Das EnBW-Milliarden-Debakel: Wie Sparkassen, Kommunen und Kirchengeld im grünen Energiesumpf versinken

Was sich derzeit in Baden-Württemberg abspielt, liest sich wie das Drehbuch eines Wirtschaftskrimis – nur dass die Zeche am Ende nicht von den Verantwortlichen, sondern vom Steuerzahler beglichen werden dürfte. Die EnBW Energie Baden-Württemberg AG musste satte 1,2 Milliarden Euro abschreiben, nachdem sie sich aus zwei geplanten Offshore-Windpark-Megaprojekten vor der britischen Küste zurückgezogen hatte. Die Projekte „Mona" und „Morgan", gemeinsam mit dem Ölriesen BP geplant, sollten einst als leuchtende Beweise dafür herhalten, dass die Energiewende auch ohne Kernkraft und Kohle funktionieren könne. Nun sind sie nichts weiter als ein milliardenschweres Mahnmal gescheiterter Ideologie.

Offshore-Wind: Unter Marktbedingungen schlicht unwirtschaftlich

Die EnBW selbst versuchte den Schaden mit den üblichen Floskeln kleinzureden: steigende Lieferkettenkosten, gesunkene Strompreise, höhere Zinsen, Projektrisiken. Was man zwischen den Zeilen lesen muss, ist freilich etwas anderes – nämlich die unbequeme Wahrheit, dass Offshore-Windenergie unter realen Marktbedingungen schlicht nicht wirtschaftlich ist. Ausgebliebene Förderzusagen aus Großbritannien gaben den Projekten den Todesstoß. Und das dürfte auch für die neue Bundesregierung unter Friedrich Merz keine angenehme Nachricht sein. Noch vor wenigen Tagen ließ der Bundeskanzler nach dem Nordsee-Gipfel 2026 in Hamburg großspurig verkünden, die Beschlüsse würden die Offshore-Energie für Verbraucher „bezahlbar" halten. Die Gesetze der Marktwirtschaft zeichnen indes ein gänzlich anderes Bild.

Man erinnere sich: Deutschland hat seine Kernkraftwerke abgeschaltet, seine Kohlekraftwerke verdammt und setzt stattdessen auf eine Technologie, die ohne permanente Subventionsinfusionen nicht überlebensfähig ist. Wer das als „Fortschritt" verkauft, betreibt entweder Selbsttäuschung oder bewusste Irreführung.
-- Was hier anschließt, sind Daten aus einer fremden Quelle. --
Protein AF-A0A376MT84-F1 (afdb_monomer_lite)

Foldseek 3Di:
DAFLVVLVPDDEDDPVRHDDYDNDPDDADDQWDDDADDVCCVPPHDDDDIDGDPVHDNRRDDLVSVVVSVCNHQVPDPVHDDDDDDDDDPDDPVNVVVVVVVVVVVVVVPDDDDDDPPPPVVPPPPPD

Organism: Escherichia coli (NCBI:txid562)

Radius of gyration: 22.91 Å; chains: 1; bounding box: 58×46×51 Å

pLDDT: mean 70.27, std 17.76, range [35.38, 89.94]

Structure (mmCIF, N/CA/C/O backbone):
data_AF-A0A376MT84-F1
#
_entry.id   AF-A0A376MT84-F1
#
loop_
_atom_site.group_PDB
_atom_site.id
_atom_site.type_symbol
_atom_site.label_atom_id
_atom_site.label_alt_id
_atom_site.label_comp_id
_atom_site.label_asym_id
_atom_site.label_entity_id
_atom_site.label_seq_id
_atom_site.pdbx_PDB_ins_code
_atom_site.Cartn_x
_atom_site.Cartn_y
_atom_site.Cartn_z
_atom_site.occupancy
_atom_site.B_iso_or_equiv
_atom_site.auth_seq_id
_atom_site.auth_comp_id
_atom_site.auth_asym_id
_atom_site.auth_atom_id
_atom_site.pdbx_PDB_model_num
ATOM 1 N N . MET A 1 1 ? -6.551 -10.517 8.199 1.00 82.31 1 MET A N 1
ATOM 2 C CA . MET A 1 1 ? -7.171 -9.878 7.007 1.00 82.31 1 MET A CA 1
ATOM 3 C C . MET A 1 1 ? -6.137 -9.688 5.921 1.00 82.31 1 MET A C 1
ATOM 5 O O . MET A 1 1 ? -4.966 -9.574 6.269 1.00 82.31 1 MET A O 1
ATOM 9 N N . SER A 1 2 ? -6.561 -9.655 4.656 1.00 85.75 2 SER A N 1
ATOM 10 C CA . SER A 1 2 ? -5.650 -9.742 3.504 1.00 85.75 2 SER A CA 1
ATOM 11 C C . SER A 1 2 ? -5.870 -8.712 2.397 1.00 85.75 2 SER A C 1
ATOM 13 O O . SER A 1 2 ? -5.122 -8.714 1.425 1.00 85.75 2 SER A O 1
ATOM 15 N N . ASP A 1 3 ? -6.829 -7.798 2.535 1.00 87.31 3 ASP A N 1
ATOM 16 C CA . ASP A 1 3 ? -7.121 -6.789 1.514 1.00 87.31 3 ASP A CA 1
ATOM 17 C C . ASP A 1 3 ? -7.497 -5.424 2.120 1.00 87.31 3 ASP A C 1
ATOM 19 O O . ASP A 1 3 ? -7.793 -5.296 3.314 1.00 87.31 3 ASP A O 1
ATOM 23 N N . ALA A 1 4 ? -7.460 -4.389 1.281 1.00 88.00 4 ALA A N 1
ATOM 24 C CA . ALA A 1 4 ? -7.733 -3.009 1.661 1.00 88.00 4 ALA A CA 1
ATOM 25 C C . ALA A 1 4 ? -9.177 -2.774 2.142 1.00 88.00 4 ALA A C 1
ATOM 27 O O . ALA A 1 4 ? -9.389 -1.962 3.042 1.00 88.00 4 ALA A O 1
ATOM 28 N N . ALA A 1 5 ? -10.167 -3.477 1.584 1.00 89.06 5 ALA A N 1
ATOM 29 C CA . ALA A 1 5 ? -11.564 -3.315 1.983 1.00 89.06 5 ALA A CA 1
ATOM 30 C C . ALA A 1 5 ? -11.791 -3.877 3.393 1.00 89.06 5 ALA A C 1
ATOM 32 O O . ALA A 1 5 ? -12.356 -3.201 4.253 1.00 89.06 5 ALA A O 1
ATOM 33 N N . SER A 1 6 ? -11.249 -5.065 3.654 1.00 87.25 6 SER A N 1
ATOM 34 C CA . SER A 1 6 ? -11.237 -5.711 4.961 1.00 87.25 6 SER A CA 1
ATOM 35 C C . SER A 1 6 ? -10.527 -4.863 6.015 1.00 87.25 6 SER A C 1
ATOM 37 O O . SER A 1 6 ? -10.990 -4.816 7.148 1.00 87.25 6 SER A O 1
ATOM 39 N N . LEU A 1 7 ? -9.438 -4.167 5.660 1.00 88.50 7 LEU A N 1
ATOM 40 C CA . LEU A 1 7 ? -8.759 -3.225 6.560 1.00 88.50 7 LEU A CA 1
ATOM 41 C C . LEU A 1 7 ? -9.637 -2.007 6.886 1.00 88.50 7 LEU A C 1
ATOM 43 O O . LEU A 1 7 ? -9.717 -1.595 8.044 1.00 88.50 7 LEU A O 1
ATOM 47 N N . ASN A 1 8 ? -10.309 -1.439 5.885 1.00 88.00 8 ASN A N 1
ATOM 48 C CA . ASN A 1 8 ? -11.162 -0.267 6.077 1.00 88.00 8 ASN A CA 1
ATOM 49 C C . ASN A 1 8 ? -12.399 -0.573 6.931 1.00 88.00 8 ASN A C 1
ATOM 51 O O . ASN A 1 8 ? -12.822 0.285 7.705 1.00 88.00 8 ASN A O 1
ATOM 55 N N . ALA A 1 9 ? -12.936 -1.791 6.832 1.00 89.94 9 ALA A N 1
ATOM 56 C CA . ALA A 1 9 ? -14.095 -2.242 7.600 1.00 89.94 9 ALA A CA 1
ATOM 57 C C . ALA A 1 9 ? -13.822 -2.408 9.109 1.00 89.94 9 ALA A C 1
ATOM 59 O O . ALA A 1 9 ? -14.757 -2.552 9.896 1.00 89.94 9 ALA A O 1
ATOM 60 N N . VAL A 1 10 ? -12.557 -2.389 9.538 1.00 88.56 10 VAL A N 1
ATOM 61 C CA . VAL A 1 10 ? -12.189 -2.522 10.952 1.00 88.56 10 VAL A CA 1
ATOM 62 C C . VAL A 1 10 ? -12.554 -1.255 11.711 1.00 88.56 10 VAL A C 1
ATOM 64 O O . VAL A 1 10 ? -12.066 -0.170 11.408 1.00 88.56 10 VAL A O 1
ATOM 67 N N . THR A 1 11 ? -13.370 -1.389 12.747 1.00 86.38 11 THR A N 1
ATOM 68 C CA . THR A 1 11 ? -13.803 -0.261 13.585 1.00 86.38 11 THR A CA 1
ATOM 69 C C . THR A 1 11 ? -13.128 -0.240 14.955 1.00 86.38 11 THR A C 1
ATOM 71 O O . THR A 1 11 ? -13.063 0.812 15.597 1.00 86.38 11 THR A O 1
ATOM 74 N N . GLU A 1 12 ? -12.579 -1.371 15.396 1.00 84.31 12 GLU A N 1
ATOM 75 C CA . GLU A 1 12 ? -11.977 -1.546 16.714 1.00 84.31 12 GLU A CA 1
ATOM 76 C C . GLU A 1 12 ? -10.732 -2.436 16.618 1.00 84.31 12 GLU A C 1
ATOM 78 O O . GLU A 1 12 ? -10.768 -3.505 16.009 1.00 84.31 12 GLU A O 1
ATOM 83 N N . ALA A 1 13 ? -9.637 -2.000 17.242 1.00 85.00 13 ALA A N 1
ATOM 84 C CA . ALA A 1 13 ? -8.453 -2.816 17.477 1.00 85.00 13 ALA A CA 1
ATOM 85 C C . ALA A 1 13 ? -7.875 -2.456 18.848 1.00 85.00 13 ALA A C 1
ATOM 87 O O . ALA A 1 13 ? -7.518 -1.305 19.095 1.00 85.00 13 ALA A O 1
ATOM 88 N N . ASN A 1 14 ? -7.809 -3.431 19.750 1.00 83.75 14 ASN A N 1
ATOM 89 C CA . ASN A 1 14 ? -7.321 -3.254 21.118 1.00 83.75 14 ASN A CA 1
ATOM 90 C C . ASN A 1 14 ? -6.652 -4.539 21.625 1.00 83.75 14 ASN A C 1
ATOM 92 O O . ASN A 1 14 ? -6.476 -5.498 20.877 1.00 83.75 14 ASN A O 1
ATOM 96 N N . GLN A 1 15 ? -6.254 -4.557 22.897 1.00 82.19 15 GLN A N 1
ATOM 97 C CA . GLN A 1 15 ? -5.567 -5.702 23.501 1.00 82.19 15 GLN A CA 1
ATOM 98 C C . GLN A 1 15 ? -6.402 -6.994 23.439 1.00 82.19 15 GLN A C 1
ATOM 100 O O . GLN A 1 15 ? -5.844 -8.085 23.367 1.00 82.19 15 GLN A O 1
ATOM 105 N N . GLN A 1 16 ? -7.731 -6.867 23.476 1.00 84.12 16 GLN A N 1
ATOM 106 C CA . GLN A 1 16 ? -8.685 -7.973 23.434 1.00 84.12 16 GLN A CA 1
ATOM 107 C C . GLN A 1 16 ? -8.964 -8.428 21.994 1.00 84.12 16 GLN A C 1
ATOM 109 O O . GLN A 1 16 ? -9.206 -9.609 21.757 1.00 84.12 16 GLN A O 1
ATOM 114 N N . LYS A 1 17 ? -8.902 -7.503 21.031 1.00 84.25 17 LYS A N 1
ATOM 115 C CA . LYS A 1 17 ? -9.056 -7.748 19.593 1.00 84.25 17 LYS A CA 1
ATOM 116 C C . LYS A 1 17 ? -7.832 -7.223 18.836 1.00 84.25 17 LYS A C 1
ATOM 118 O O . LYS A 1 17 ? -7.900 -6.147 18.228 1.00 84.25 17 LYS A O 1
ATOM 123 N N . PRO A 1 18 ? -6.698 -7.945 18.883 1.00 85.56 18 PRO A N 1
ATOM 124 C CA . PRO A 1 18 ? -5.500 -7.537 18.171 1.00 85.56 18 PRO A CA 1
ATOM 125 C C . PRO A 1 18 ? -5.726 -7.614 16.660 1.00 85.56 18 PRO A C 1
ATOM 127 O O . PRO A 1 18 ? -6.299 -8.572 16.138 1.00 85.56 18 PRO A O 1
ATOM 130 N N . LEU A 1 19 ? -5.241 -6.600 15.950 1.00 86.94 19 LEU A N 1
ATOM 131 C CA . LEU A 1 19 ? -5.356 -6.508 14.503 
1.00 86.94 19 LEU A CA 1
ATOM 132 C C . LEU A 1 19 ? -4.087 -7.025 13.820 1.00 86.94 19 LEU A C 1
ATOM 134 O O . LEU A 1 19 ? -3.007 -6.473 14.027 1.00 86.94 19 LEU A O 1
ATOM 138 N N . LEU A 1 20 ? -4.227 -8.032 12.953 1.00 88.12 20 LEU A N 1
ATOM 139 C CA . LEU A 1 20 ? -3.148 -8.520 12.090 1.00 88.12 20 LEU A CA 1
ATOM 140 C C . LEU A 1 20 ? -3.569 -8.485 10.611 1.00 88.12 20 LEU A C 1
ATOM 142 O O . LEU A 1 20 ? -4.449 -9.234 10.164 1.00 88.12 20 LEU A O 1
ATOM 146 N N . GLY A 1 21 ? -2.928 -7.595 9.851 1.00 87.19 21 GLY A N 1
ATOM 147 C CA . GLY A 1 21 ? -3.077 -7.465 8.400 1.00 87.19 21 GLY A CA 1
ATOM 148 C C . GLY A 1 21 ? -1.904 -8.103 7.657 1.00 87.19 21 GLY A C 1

Der Beteiligungsdschungel: Ein Kartenhaus aus öffentlichem Geld

Besonders brisant wird der Vorgang, wenn man sich die Finanzierungs- und Beteiligungsstruktur genauer ansieht. Die EnBW hatte in den vergangenen Jahren umfangreich Kapital mobilisiert – nicht etwa über internationale Finanzmärkte, wo professionelle Investoren das Risiko hätten einschätzen können, sondern über öffentlich geprägte Akteure im Südwesten. Landkreise, Sparkassen, Versicherungen und sogar die evangelische Landeskirche wurden in das grüne Energieabenteuer hineingezogen.
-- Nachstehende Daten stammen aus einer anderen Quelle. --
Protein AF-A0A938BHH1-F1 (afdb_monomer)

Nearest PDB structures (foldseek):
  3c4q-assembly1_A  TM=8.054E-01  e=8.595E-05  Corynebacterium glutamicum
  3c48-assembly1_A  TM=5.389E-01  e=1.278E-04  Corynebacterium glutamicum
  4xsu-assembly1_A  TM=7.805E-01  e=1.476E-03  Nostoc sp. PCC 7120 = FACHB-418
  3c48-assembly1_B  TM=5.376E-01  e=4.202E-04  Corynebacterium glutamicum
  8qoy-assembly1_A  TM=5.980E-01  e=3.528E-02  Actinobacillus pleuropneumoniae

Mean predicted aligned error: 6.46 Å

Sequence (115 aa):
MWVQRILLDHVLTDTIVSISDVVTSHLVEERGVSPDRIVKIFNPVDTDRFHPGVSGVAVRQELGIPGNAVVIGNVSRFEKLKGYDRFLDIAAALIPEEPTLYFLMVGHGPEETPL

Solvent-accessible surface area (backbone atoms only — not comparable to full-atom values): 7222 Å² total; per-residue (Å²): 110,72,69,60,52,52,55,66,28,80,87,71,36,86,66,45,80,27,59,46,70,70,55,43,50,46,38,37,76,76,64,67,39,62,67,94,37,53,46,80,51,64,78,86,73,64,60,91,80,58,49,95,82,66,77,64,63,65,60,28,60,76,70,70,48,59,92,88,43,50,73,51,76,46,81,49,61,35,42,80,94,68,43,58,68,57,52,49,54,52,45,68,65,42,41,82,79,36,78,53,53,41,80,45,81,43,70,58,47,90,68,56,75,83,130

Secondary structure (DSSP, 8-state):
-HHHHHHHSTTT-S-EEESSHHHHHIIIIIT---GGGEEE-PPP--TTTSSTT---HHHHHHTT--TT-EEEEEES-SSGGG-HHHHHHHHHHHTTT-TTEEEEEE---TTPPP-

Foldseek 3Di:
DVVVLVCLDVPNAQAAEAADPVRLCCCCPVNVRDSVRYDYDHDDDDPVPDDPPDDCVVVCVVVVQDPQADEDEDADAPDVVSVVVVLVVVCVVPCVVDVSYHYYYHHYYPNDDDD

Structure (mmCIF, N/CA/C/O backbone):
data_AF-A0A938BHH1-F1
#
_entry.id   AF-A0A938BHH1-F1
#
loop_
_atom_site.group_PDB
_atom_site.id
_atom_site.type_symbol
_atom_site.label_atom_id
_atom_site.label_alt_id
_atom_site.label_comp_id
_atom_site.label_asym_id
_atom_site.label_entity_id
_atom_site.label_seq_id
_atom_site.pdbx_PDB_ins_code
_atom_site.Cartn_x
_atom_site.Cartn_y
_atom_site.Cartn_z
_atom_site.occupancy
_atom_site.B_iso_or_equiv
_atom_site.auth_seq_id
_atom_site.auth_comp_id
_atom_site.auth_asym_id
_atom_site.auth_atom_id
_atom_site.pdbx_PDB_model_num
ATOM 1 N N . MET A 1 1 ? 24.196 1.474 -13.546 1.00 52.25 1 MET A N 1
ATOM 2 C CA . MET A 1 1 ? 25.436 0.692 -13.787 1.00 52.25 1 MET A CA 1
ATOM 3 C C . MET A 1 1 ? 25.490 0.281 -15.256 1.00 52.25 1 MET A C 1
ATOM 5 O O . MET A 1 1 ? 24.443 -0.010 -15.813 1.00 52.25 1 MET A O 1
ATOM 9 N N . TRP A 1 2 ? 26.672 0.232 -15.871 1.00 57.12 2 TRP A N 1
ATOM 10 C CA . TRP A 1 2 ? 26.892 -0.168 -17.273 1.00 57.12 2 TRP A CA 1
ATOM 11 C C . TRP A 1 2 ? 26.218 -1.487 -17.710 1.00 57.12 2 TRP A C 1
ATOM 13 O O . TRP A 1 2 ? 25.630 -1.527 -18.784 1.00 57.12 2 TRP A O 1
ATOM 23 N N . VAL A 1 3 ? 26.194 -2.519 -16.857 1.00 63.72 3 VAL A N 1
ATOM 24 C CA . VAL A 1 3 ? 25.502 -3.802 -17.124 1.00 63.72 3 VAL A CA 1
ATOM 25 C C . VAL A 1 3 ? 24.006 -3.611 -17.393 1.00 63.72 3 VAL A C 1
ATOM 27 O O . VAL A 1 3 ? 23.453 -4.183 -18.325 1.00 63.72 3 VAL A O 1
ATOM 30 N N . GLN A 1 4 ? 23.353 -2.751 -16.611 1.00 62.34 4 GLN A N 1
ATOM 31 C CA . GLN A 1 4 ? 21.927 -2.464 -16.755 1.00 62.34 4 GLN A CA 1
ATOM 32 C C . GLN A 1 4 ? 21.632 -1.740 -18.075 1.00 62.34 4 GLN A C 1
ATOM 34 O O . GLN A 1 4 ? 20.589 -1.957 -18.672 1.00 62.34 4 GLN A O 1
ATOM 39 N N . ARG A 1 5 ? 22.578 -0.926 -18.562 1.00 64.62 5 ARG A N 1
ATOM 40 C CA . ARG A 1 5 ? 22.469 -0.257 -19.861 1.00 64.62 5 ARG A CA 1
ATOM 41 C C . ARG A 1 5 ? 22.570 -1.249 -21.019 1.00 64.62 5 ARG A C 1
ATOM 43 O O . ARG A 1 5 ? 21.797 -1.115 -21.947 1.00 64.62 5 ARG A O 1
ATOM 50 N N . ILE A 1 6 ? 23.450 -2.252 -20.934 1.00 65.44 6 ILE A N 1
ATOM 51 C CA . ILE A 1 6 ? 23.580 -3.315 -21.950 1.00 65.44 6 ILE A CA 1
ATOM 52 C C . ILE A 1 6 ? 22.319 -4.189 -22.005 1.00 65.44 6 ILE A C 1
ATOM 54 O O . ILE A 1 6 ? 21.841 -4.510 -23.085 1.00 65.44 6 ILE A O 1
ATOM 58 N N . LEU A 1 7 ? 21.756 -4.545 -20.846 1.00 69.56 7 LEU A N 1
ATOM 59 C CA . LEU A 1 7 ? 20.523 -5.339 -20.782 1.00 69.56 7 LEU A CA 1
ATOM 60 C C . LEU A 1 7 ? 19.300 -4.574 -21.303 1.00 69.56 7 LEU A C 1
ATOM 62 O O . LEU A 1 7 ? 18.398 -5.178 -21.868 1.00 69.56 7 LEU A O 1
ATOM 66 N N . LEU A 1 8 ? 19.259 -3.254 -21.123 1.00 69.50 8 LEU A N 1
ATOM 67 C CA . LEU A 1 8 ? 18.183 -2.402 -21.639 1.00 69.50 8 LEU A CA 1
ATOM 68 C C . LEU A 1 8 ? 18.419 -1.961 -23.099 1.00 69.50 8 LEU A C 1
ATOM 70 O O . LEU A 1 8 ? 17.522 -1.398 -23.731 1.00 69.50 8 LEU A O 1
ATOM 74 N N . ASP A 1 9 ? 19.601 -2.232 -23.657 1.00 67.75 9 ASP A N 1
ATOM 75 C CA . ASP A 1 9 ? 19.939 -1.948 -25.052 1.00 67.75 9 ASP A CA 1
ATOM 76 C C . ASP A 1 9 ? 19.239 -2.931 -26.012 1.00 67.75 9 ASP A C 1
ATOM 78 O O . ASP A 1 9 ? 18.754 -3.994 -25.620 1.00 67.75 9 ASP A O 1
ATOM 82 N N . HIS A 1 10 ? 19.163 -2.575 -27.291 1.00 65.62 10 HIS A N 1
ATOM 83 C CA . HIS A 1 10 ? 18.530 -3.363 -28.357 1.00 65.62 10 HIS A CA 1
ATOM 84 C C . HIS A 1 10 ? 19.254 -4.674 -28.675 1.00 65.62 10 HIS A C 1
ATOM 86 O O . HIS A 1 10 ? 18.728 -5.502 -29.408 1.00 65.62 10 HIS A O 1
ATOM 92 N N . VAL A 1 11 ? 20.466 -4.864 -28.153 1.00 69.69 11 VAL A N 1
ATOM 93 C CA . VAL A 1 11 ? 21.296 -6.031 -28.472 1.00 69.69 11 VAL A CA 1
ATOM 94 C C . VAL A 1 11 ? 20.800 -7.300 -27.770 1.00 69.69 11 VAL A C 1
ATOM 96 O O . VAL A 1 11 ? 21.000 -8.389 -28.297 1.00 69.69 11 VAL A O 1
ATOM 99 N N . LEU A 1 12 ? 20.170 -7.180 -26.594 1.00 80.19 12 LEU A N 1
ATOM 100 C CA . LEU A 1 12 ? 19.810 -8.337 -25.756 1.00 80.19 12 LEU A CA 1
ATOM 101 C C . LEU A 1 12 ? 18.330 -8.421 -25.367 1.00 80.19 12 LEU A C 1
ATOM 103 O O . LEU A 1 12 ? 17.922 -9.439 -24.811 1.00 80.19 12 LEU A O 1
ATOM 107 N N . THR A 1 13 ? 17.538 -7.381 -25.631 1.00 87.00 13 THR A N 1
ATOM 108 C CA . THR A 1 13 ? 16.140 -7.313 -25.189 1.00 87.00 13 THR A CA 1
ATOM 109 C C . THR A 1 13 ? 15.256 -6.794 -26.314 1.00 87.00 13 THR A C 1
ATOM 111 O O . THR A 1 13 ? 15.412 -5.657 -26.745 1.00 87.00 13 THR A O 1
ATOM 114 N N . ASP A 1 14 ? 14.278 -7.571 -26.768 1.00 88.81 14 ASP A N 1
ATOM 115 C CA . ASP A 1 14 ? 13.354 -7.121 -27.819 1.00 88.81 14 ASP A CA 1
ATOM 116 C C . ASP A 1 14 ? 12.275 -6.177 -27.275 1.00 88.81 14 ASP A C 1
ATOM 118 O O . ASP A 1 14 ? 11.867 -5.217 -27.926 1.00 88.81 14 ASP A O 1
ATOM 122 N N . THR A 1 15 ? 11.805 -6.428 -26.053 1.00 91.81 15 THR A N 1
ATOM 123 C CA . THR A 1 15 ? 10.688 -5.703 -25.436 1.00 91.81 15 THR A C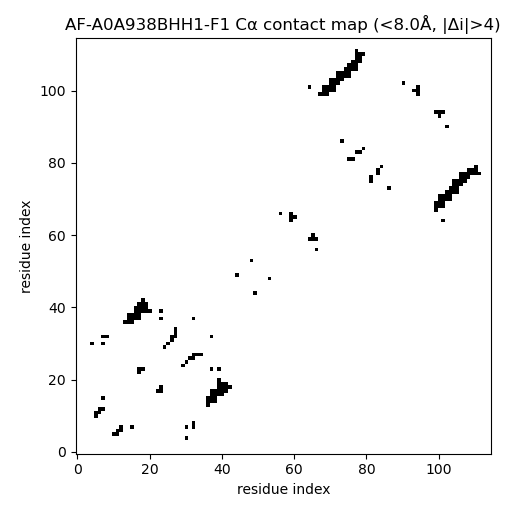A 1
ATOM 124 C C . THR A 1 15 ? 10.862 -5.640 -23.925 1.00 91.81 15 THR A C 1
ATOM 126 O O . THR A 1 15 ? 11.313 -6.597 -23.298 1.00 91.81 15 THR A O 1
ATOM 129 N N . ILE A 1 16 ? 10.478 -4.513 -23.331 1.00 93.19 16 ILE A N 1
ATOM 130 C CA . ILE A 1 16 ? 10.483 -4.299 -21.885 1.00 93.19 16 ILE A CA 1
ATOM 131 C C . ILE A 1 16 ? 9.040 -4.167 -21.414 1.00 93.19 16 ILE A C 1
ATOM 133 O O . ILE A 1 16 ? 8.290 -3.329 -21.911 1.00 93.19 16 ILE A O 1
ATOM 137 N N . VAL A 1 17 ? 8.655 -4.973 -20.427 1.00 94.69 17 VAL A N 1
ATOM 138 C CA . VAL A 1 17 ? 7.342 -4.855 -19.789 1.00 94.69 17 VAL A CA 1
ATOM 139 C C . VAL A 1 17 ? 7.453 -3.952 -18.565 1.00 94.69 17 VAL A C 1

Im Kern der Konstruktion steht der Übertragungsnetzbetreiber TransnetBW GmbH. 50,1 Prozent gehören der EnBW, weitere 24,95 Prozent hält der Bund, und die restlichen 24,95 Prozent liegen bei der Südwest Konsortium Holding GmbH unter Führung der SV Sparkassenversicherung. In diesem Konsortium sind über 30 Sparkassen, Banken, Versicherungen und Körperschaften aus Baden-Württemberg zusammengeschlossen – darunter auch kirchliche Einrichtungen. Man hat also ein Netzwerk geschaffen, das den öffentlichen Charakter kaum verbergen kann.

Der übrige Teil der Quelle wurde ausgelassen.